The fall in optimism has been greater for those with lower levels of education. Over the past two decades there has been significant structural change in the Australian economy including the decline in manufacturing, the growth of trade and rising income inequality. Lower skilled workers report a larger decline, although even highly skilled workers are feeling much less optimistic. Interestingly, there is not a strong relationship between income levels and views on economic optimism despite the increase in income inequality over the two decades.

The fall in optimism about Australia’s economic performance in the world mirrors a decline in consumer sentiment over the same period. Australia is not alone on that front. Consumer sentiment in Australia has followed a similar path to other rich economies. Sentiment fell sharply and recovered with the Global Financial Crisis (GFC) in 2008, again plunged and bounced back around Covid, before plummeting with the surge in inflation in 2022. Notably, across countries the fall in sentiment with the 2022 inflation breakout was greater than either the GFC or the pandemic. This time has, however, been different, with no sharp bounce after the fall. Inflation, it seems, has a large impact on consumers’ sentiment.

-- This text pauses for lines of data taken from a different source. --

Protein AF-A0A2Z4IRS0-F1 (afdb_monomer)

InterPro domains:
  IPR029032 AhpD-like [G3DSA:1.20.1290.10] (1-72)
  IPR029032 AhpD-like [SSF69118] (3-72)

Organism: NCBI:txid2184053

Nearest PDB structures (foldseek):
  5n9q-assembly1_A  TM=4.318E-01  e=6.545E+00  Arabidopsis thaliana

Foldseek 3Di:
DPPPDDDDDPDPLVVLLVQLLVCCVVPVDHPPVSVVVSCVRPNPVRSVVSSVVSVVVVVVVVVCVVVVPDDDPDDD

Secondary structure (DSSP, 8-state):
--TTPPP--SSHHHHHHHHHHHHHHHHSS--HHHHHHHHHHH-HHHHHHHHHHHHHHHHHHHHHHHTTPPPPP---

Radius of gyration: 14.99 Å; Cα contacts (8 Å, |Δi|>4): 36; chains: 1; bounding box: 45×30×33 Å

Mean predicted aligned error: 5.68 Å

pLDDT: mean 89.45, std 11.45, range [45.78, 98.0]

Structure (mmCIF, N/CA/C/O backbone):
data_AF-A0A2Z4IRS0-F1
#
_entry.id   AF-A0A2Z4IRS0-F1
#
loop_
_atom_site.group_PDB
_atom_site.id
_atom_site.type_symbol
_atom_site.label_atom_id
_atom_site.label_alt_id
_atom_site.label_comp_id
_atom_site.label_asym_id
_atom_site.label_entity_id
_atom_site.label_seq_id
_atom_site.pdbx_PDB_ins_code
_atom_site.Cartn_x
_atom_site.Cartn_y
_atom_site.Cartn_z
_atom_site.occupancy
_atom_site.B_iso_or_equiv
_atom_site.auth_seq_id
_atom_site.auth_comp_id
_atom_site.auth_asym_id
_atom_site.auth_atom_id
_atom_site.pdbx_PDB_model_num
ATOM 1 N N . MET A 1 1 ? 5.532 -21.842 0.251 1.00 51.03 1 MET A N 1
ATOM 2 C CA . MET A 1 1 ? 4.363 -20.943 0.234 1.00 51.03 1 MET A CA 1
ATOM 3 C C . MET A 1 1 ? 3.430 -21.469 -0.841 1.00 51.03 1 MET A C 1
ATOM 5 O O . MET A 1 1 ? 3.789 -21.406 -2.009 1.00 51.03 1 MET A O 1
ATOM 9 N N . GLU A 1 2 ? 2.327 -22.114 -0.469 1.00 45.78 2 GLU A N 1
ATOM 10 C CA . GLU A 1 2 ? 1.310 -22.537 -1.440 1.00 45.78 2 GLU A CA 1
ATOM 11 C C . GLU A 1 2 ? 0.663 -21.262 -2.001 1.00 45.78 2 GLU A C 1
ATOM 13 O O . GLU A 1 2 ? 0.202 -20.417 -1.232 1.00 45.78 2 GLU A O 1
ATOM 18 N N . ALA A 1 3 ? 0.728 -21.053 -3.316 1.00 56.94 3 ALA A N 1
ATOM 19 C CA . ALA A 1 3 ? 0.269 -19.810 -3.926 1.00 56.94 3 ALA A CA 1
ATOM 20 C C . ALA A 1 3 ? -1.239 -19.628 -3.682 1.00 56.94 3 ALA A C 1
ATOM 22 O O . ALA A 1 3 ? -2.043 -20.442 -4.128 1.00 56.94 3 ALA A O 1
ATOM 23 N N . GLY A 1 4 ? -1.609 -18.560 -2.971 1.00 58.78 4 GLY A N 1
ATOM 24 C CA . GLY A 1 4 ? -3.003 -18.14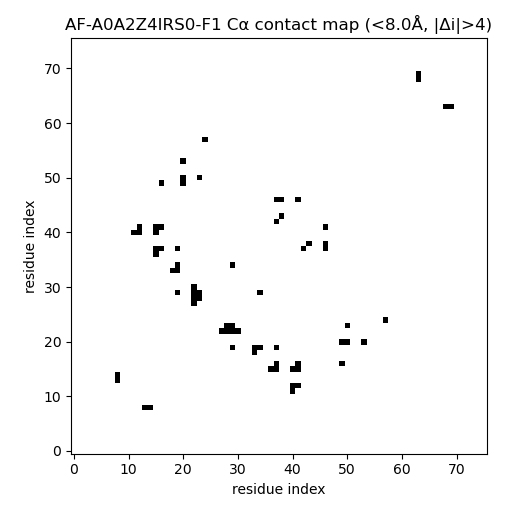0 -2.799 1.00 58.78 4 GLY A CA 1
ATOM 25 C C . GLY A 1 4 ? -3.654 -18.455 -1.450 1.00 58.78 4 GLY A C 1
ATOM 26 O O . GLY A 1 4 ? -4.813 -18.094 -1.267 1.00 58.78 4 GLY A O 1
ATOM 27 N N . ARG A 1 5 ? -2.955 -19.075 -0.487 1.00 63.78 5 ARG A N 1
ATOM 28 C CA . ARG A 1 5 ? -3.484 -19.198 0.882 1.00 63.78 5 ARG A CA 1
ATOM 29 C C . ARG A 1 5 ? -2.955 -18.060 1.750 1.00 63.78 5 ARG A C 1
ATOM 31 O O . ARG A 1 5 ? -1.741 -17.933 1.904 1.00 63.78 5 ARG A O 1
ATOM 38 N N . ALA A 1 6 ? -3.863 -17.250 2.299 1.00 66.31 6 ALA A N 1
ATOM 39 C CA . ALA A 1 6 ? -3.508 -16.250 3.299 1.00 66.31 6 ALA A CA 1
ATOM 40 C C . ALA A 1 6 ? -2.757 -16.942 4.457 1.00 66.31 6 ALA A C 1
ATOM 42 O O . ALA A 1 6 ? -3.207 -18.002 4.916 1.00 66.31 6 ALA A O 1
ATOM 43 N N . PRO A 1 7 ? -1.600 -16.409 4.889 1.00 77.75 7 PRO A N 1
ATOM 44 C CA . PRO A 1 7 ? -0.922 -16.866 6.094 1.00 77.75 7 PRO A CA 1
ATOM 45 C C . PRO A 1 7 ? -1.865 -16.858 7.303 1.00 77.75 7 PRO A C 1
ATOM 47 O O . PRO A 1 7 ? -2.828 -16.097 7.349 1.00 77.75 7 PRO A O 1
ATOM 50 N N . ALA A 1 8 ? -1.585 -17.699 8.299 1.00 82.69 8 ALA A N 1
ATOM 51 C CA . ALA A 1 8 ? -2.227 -17.537 9.596 1.00 82.69 8 ALA A CA 1
ATOM 52 C C . ALA A 1 8 ? -1.607 -16.309 10.277 1.00 82.69 8 ALA A C 1
ATOM 54 O O . ALA A 1 8 ? -0.428 -16.345 10.627 1.00 82.69 8 ALA A O 1
ATOM 55 N N . PHE A 1 9 ? -2.390 -15.243 10.418 1.00 85.81 9 PHE A N 1
ATOM 56 C CA . PHE A 1 9 ? -1.989 -14.034 11.134 1.00 85.81 9 PHE A CA 1
ATOM 57 C C . PHE A 1 9 ? -2.253 -14.197 12.625 1.00 85.81 9 PHE A C 1
ATOM 59 O O . PHE A 1 9 ? -3.207 -14.872 13.023 1.00 85.81 9 PHE A O 1
ATOM 66 N N . GLN A 1 10 ? -1.377 -13.625 13.446 1.00 80.25 10 GLN A N 1
ATOM 67 C CA . GLN A 1 10 ? -1.564 -13.619 14.897 1.00 80.25 10 GLN A CA 1
ATOM 68 C C . GLN A 1 10 ? -2.270 -12.345 15.364 1.00 80.25 10 GLN A C 1
ATOM 70 O O . GLN A 1 10 ? -2.885 -12.357 16.430 1.00 80.25 10 GLN A O 1
ATOM 75 N N . ASP A 1 11 ? -2.184 -11.291 14.554 1.00 87.06 11 ASP A N 1
ATOM 76 C CA . ASP A 1 11 ? -2.753 -9.973 14.793 1.00 87.06 11 ASP A CA 1
ATOM 77 C C . ASP A 1 11 ? -3.714 -9.595 13.654 1.00 87.06 11 ASP A C 1
ATOM 79 O O . ASP A 1 11 ? -3.449 -9.865 12.476 1.00 87.06 11 ASP A O 1
ATOM 83 N N . ASP A 1 12 ? -4.822 -8.950 14.008 1.00 86.69 12 ASP A N 1
ATOM 84 C CA . ASP A 1 12 ? -5.787 -8.419 13.047 1.00 86.69 12 ASP A CA 1
ATOM 85 C C . ASP A 1 12 ? -5.143 -7.322 12.176 1.00 86.69 12 ASP A C 1
ATOM 87 O O . ASP A 1 12 ? -5.481 -7.190 10.996 1.00 86.69 12 ASP A O 1
ATOM 91 N N . ASP A 1 13 ? -4.153 -6.598 12.710 1.00 89.81 13 ASP A N 1
ATOM 92 C CA . ASP A 1 13 ? -3.402 -5.583 11.968 1.00 89.81 13 ASP A CA 1
ATOM 93 C C . ASP A 1 13 ? -2.531 -6.209 10.864 1.00 89.81 13 ASP A C 1
ATOM 95 O O . ASP A 1 13 ? -2.455 -5.692 9.746 1.00 89.81 13 ASP A O 1
ATOM 99 N N . GLU A 1 14 ? -1.913 -7.366 11.125 1.00 91.19 14 GLU A N 1
ATOM 100 C CA . GLU A 1 14 ? -1.12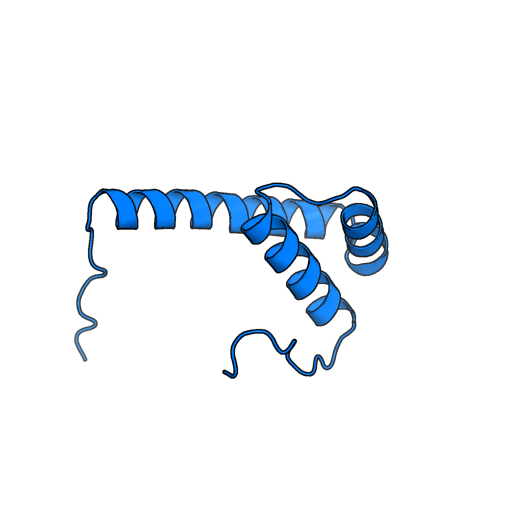9 -8.094 10.117 1.00 91.19 14 GLU A CA 1
ATOM 101 C C . GLU A 1 14 ? -2.016 -8.563 8.958 1.00 91.19 14 GLU A C 1
ATOM 103 O O . GLU A 1 14 ? -1.638 -8.439 7.786 1.00 91.19 14 GLU A O 1
ATOM 108 N N . ALA A 1 15 ? -3.212 -9.064 9.282 1.00 91.12 15 ALA A N 1
ATOM 109 C CA . ALA A 1 15 ? -4.197 -9.472 8.290 1.00 91.12 15 ALA A CA 1
ATOM 110 C C . ALA A 1 15 ? -4.664 -8.276 7.447 1.00 91.12 15 ALA A C 1
ATOM 112 O O . ALA A 1 15 ? -4.668 -8.354 6.215 1.00 91.12 15 ALA A O 1
ATOM 113 N N . ALA A 1 16 ? -4.979 -7.147 8.090 1.00 92.75 16 ALA A N 1
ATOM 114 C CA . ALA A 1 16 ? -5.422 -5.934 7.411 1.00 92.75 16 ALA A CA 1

In Australia, and other countries, there appears to be a negative relationship between inflation and consumer sentiment. Consumer sentiment fell in early 2008 as inflation increased, before the negative growth and unemployment effects of the GFC. Similarly, the sharp fall in sentiment from late 2021 to mid-2022 aligned with the surge in inflation. Of course, in both episodes there was a lot happening and simultaneous changes in sentiment and inflation does not mean that rising inflation caused the fall in sentiment.

To test this relationship further, a model of consumer sentiment is estimated along the lines of recent work at think tank e61. The model attempts to explain consumer sentiment with the unemployment rate, along with year-ended inflation, consumption growth and change in the mortgage rate. The strongest, and only consistently statistically significant, variable explaining sentiment is inflation. High inflation does sink moods.
The figure below shows what consumer sentiment might have been if inflation had been at the RBA’s 2.5% target rather than its actual value. Notably, consumers would have been substantially more optimistic through 2022 to 2025. However, lagged inflation is not significant in this model and so, in this model at least, the recent inflation surge is unable to explain the fall in sentiment this year. Perhaps that is because this model doesn’t consider highly visible prices, such as petrol, or more explicitly account for the cumulative impact of inflation pushing price levels higher. Time will tell how quickly the RBA can bring inflation back to 2.5% and whether this leads to consumers having a bit more spring in their step.
The drivers of the decades long decline in economic optimism are complex and intertwined. A range of factors likely include structural trends and cyclical effects, such as rising income inequality, housing affordability, weak productivity and so growth of standards of living, as well as inflation. While the drivers may be economic, the consequences could end up being political.